By Alexander Lomax
A cautionary tale is unfolding in California’s Imperial Valley, and it has direct implications for Arizona. Imperial Valley Computer Manufacturing promised its planned AI data center would avoid drawing from the Colorado River. The developer said the project would rely on reclaimed and recycled water from local cities, not supplies from the drought-stressed river. That pledge has since collapsed. IVCM is now suing in Imperial County Superior Court for 260 million gallons of water per year from the Imperial Irrigation District, roughly 750,000 gallons a day. The company calls it a last resort. Critics call it a bait and switch.

Photo Credit: CNN
The story matters in Arizona for one simple reason: all of Imperial Valley’s fresh water comes from the Colorado River. And Arizona draws from that same system.
Arizona Is Already in the Crosshairs
The Phoenix metro is not watching this from a distance. It is in the middle of it. As of last spring, the Phoenix area had 75 data centers operating and 49 more planned. That growth is accelerating precisely as the Colorado River system faces sustained pressure.

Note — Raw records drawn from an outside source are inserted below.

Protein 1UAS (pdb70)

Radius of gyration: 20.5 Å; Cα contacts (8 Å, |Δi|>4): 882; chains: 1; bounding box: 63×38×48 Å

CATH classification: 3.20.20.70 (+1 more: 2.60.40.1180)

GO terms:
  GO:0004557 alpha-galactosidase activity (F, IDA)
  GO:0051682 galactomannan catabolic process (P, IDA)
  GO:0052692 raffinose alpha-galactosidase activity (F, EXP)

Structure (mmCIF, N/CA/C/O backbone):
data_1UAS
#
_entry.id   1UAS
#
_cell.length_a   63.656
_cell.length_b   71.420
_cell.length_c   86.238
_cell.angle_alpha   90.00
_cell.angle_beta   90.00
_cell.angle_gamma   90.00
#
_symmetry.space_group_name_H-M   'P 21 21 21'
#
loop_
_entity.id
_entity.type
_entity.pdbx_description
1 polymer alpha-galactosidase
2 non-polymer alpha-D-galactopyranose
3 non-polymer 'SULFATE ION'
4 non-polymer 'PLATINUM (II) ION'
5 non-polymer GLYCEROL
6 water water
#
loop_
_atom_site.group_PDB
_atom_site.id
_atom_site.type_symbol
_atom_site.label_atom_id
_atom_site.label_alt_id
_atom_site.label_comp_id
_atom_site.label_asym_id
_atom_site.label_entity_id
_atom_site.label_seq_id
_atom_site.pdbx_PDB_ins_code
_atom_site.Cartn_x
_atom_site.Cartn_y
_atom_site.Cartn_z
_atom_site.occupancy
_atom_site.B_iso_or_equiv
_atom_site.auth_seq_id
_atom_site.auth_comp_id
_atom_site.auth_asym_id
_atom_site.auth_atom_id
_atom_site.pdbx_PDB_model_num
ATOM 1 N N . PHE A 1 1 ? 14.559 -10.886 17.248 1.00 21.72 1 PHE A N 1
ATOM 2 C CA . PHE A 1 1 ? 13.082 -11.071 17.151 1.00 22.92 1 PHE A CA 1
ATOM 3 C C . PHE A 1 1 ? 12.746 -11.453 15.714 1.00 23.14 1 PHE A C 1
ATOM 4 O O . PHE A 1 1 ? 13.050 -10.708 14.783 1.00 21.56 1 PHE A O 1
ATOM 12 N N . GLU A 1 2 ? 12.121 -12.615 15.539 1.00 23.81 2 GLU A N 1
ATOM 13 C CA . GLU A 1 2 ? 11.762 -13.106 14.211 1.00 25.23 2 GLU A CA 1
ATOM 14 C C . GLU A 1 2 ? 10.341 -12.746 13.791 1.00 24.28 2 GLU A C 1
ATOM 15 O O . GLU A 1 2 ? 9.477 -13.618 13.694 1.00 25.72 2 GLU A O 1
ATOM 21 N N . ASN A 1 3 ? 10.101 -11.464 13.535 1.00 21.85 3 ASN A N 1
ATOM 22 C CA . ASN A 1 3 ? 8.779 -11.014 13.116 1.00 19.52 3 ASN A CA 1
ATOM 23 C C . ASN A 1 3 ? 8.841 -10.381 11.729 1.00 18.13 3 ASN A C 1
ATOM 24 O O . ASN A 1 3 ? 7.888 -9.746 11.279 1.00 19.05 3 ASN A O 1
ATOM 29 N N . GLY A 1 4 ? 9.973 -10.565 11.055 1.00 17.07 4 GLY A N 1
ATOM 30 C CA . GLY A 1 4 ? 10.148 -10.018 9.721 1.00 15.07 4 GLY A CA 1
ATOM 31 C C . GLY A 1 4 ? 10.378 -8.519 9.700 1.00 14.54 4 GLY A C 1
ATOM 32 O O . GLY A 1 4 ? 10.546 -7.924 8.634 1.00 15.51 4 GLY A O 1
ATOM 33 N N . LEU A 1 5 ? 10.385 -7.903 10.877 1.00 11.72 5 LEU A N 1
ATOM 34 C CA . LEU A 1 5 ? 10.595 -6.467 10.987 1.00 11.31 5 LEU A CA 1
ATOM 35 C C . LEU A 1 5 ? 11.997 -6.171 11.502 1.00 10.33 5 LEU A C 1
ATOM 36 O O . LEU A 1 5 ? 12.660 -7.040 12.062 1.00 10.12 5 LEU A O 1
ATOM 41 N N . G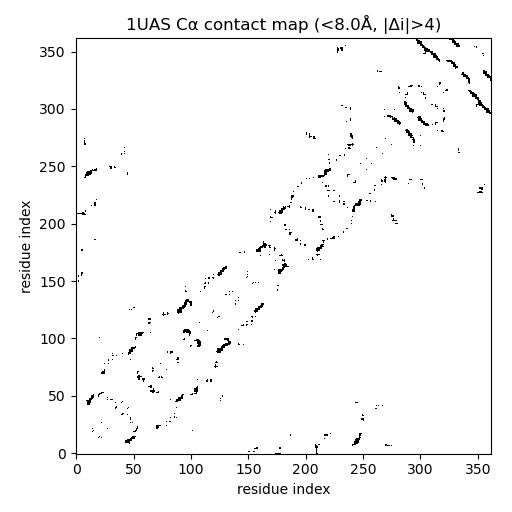LY A 1 6 ? 12.444 -4.938 11.302 1.00 8.94 6 GLY A N 1
ATOM 42 C CA . GLY A 1 6 ? 13.763 -4.554 11.768 1.00 8.75 6 GLY A CA 1
ATOM 43 C C . GLY A 1 6 ? 14.907 -5.360 11.183 1.00 8.67 6 GLY A C 1
ATOM 44 O O . GLY A 1 6 ? 15.886 -5.635 11.876 1.00 7.94 6 GLY A O 1
ATOM 45 N N . ARG A 1 7 ? 14.799 -5.745 9.914 1.00 8.96 7 ARG A N 1
ATOM 46 C CA . ARG A 1 7 ? 15.872 -6.503 9.286 1.00 9.00 7 ARG A CA 1
ATOM 47 C C . ARG A 1 7 ? 17.094 -5.593 9.209 1.00 7.96 7 ARG A C 1
ATOM 48 O O . ARG A 1 7 ? 18.228 -6.060 9.136 1.00 8.69 7 ARG A O 1
ATOM 56 N N . THR A 1 8 ? 16.834 -4.289 9.218 1.00 7.83 8 THR A N 1
ATOM 57 C CA . THR A 1 8 ? 17.878 -3.266 9.253 1.00 7.06 8 THR A CA 1
ATOM 58 C C . THR A 1 8 ? 17.384 -2.349 10.368 1.00 6.69 8 THR A C 1
ATOM 59 O O . THR A 1 8 ? 16.207 -2.393 10.727 1.00 7.37 8 THR A O 1
ATOM 63 N N . PRO A 1 9 ? 18.268 -1.519 10.943 1.00 6.48 9 PRO A N 1
ATOM 64 C CA . PRO A 1 9 ? 17.819 -0.628 12.020 1.00 6.75 9 PRO A CA 1
ATOM 65 C C . PRO A 1 9 ? 16.648 0.248 11.592 1.00 5.59 9 PRO A C 1
ATOM 66 O O . PRO A 1 9 ? 16.564 0.666 10.437 1.00 6.57 9 PRO A O 1
ATOM 70 N N . GLN A 1 10 ? 15.745 0.528 12.524 1.00 5.45 10 GLN A N 1
ATOM 71 C CA . GLN A 1 10 ? 14.597 1.365 12.214 1.00 4.82 10 GLN A CA 1
ATOM 72 C C . GLN A 1 10 ? 15.035 2.800 11.937 1.00 5.97 10 GLN A C 1
ATOM 73 O O . GLN A 1 10 ? 15.974 3.307 12.555 1.00 5.87 10 GLN A O 1
ATOM 79 N N . MET A 1 11 ? 14.354 3.441 10.994 1.00 6.14 11 MET A N 1
ATOM 80 C CA . MET A 1 11 ? 14.634 4.825 10.637 1.00 5.66 11 MET A CA 1
ATOM 81 C C . MET A 1 11 ? 13.339 5.608 10.764 1.00 5.24 11 MET A C 1
ATOM 82 O O . MET A 1 11 ? 12.281 5.155 10.322 1.00 5.68 11 MET A O 1
ATOM 87 N N . GLY A 1 12 ? 13.420 6.786 11.365 1.00 5.58 12 GLY A N 1
ATOM 88 C CA . GLY A 1 12 ? 12.225 7.581 11.530 1.00 6.04 12 GLY A CA 1
ATOM 89 C C . GLY A 1 12 ? 12.441 8.835 12.344 1.00 6.37 12 GLY A C 1
ATOM 90 O O . GLY A 1 12 ? 13.475 9.496 12.235 1.00 6.53 12 GLY A O 1
ATOM 91 N N . TRP A 1 13 ? 11.454 9.138 13.179 1.00 6.63 13 TRP A N 1
ATOM 92 C CA . TRP A 1 13 ? 11.454 10.329 14.013 1.00 5.94 13 TRP A CA 1
ATOM 93 C C . TRP A 1 13 ? 10.694 10.027 15.304 1.00 6.66 13 TRP A C 1
ATOM 94 O O . TRP A 1 13 ? 9.790 9.193 15.312 1.00 6.47 13 TRP A O 1
ATOM 105 N N . ASN A 1 14 ? 11.068 10.694 16.394 1.00 5.74 14 ASN A N 1
ATOM 106 C CA . ASN A 1 14 ? 10.385 10.513 17.673 1.00 5.36 14 ASN A CA 1
ATOM 107 C C . ASN A 1 14 ? 10.229 11.885 18.331 1.00 5.55 14 ASN A C 1
ATOM 108 O O . ASN A 1 14 ? 11.162 12.687 18.349 1.00 5.67 14 ASN A O 1
ATOM 113 N N . SER A 1 15 ? 9.037 12.144 18.858 1.00 4.94 15 SER A N 1
ATOM 114 C CA . SER A 1 15 ? 8.699 13.422 19.481 1.00 5.96 15 SER A CA 1
ATOM 115 C C . SER A 1 15 ? 9.396 13.826 20.779 1.00 6.78 15 SER A C 1
ATOM 116 O O . SER A 1 15 ? 9.366 14.998 21.149 1.00 6.03 15 SER A O 1
ATOM 119 N N . TRP A 1 16 ? 10.036 12.885 21.460 1.00 6.57 16 TRP A N 1
ATOM 120 C CA . TRP A 1 16 ? 10.635 13.189 22.755 1.00 5.98 16 TRP A CA 1
ATOM 121 C C . TRP A 1 16 ? 11.796 14.167 22.906 1.00 6.56 16 TRP A C 1
ATOM 122 O O . TRP A 1 16 ? 11.697 15.126 23.677 1.00 6.51 16 TRP A O 1
ATOM 133 N N . ASN A 1 17 ? 12.895 13.929 22.200 1.00 7.33 17 ASN A N 1
ATOM 134 C CA . ASN A 1 17 ? 14.075 14.776 22.340 1.00 7.32 17 ASN A CA 1
ATOM 135 C C . ASN A 1 17 ? 13.864 16.279 22.234 1.00 6.82 17 ASN A C 1
ATOM 136 O O . ASN A 1 17 ? 14.579 17.050 22.875 1.00 7.99 17 ASN A O 1
ATOM 141 N N . HIS A 1 18 ? 12.889 16.699 21.436 1.00 7.16 18 HIS A N 1
ATOM 142 C CA . HIS A 1 18 ? 12.632 18.125 21.263 1.00 7.50 18 HIS A CA 1
ATOM 143 C C . HIS A 1 18 ? 11.337 18.613 21.905 1.00 7.44 18 HIS A C 1
ATOM 144 O O . HIS A 1 18 ? 11.305 19.695 22.494 1.00 8.04 18 HIS A O 1
ATOM 151 N N . PHE A 1 19 ? 10.275 17.820 21.798 1.00 6.85 19 PHE A N 1
ATOM 152 C CA . PHE A 1 19 ? 8.975 18.221 22.330 1.00 6.74 19 PHE A CA 1
ATOM 153 C C . PHE A 1 19 ? 8.626 17.722 23.723 1.00 7.41 19 PHE A C 1
ATOM 154 O O . PHE A 1 19 ? 7.728 18.263 24.369 1.00 7.67 19 PHE A O 1
ATOM 162 N N . TYR A 1 20 ? 9.331 16.697 24.185 1.00 7.09 20 TYR A N 1
ATOM 163 C CA . TYR A 1 20 ? 9.060 16.114 25.491 1.00 8.40 20 TYR A CA 1
ATOM 164 C C . TYR A 1 20 ? 7.566 15.794 25.628 1.00 9.14 20 TYR A C 1
ATOM 165 O O . TYR A 1 20 ? 6.986 15.180 24.734 1.00 9.33 20 TYR A O 1
ATOM 174 N N . CYS A 1 21 ? 6.940 16.209 26.724 1.00 9.38 21 CYS A N 1
ATOM 175 C CA . CYS A 1 21 ? 5.522 15.923 26.951 1.00 10.41 21 CYS A CA 1
ATOM 176 C C . CYS A 1 21 ? 4.596 16.895 26.212 1.00 11.11 21 CYS A C 1
ATOM 177 O O . CYS A 1 21 ? 3.378 16.700 26.175 1.00 13.63 21 CYS A O 1
ATOM 180 N N . GLY A 1 22 ? 5.174 17.929 25.610 1.00 10.90 22 GLY A N 1
ATOM 181 C CA . GLY A 1 22 ? 4.377 18.902 24.880 1.00 10.63 22 GLY A CA 1
ATOM 182 C C . GLY A 1 22 ? 4.179 18.507 23.430 1.00 9.50 22 GLY A C 1
ATOM 183 O O . GLY A 1 22 ? 4.727 19.131 22.522 1.00 11.16 22 GLY A O 1
ATOM 184 N N . ILE A 1 23 ? 3.386 17.467 23.211 1.00 10.67 23 ILE A N 1
ATOM 185 C CA . ILE A 1 23 ? 3.127 16.978 21.865 1.00 9.80 23 ILE A CA 1
ATOM 186 C C . ILE A 1 23 ? 1.622 16.955 21.590 1.00 9.51 23 ILE A C 1
ATOM 187 O O . ILE A 1 23 ? 0.814 16.867 22.516 1.00 10.22 23 ILE A O 1
ATOM 192 N N . ASN A 1 24 ? 1.250 17.066 20.319 1.00 9.24 24 ASN A N 1
ATOM 193 C CA . ASN A 1 24 ? -0.155 17.027 19.923 1.00 8.37 24 ASN A CA 1
ATOM 194 C C . ASN A 1 24 ? -0.270 16.499 18.495 1.00 8.48 24 ASN A C 1
ATOM 195 O O . ASN A 1 24 ? 0.740 16.358 17.801 1.00 7.60 24 ASN A O 1
ATOM 200 N N . GLU A 1 25 ? -1.490 16.204 18.057 1.00 8.05 25 GLU A N 1
ATOM 201 C CA . GLU A 1 25 ? -1.696 15.656 16.717 1.00 8.68 25 GLU A CA 1
ATOM 202 C C . GLU A 1 25 ? -1.325 16.580 15.564 1.00 8.42 25 GLU A C 1
ATOM 203 O O . GLU A 1 25 ? -0.979 16.104 14.481 1.00 9.17 25 GLU A O 1
ATOM 209 N N . GLN A 1 26 ? -1.404 17.890 15.785 1.00 7.98 26 GLN A N 1
ATOM 210 C CA . GLN A 1 26 ? -1.053 18.857 14.748 1.00 8.50 26 GLN A CA 1
ATOM 211 C C . GLN A 1 26 ? 0.439 18.723 14.451 1.00 7.84 26 GLN A C 1
ATOM 212 O O . GLN A 1 26 ? 0.854 18.695 13.296 1.00 7.85 26 GLN A O 1
ATOM 218 N N . ILE A 1 27 ? 1.244 18.637 15.506 1.00 7.81 27 ILE A N 1
ATOM 219 C CA . ILE A 1 27 ? 2.684 18.486 15.352 1.00 7.93 27 ILE A CA 1
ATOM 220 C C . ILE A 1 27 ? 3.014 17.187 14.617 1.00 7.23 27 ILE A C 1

Developers have increasingly sited large projects just outside municipal boundaries to avoid Arizona’s Assured and Adequate Water Supply law, which requires proof that a development can meet its water needs for 100 years. Building beyond city limits allows developers to sidestep that requirement while still relying on nearby water infrastructure. In early May, a data center in Arizona was caught taking public water without authorization, discovered only after residents complained about dust control issues.
The Numbers Are Staggering
The scale of the problem is hard to overstate. AI data centers consumed roughly 264 billion gallons of water in 2025 alone, equivalent to the annual water use of 1.8 million Americans. A 100-megawatt facility can consume approximately 500,000 gallons per day. Multiply that across dozens of planned Phoenix-area facilities and the math becomes uncomfortable.

What Comes Next for Arizona
The Imperial Valley saga is a preview of disputes Arizona will face if it doesn’t establish clear rules now. Other states are moving. Denver passed a moratorium on new data center construction while the city drafts regulations covering energy use, water consumption, noise, and placement. California passed legislation requiring water use disclosures before facilities go online.
Arizona has some of the most sophisticated water law in the West. It also has some of the most severe exposure to Colorado River cuts. Those two facts are on a collision course.
The question is whether the state will write the rules before the water runs out, or after.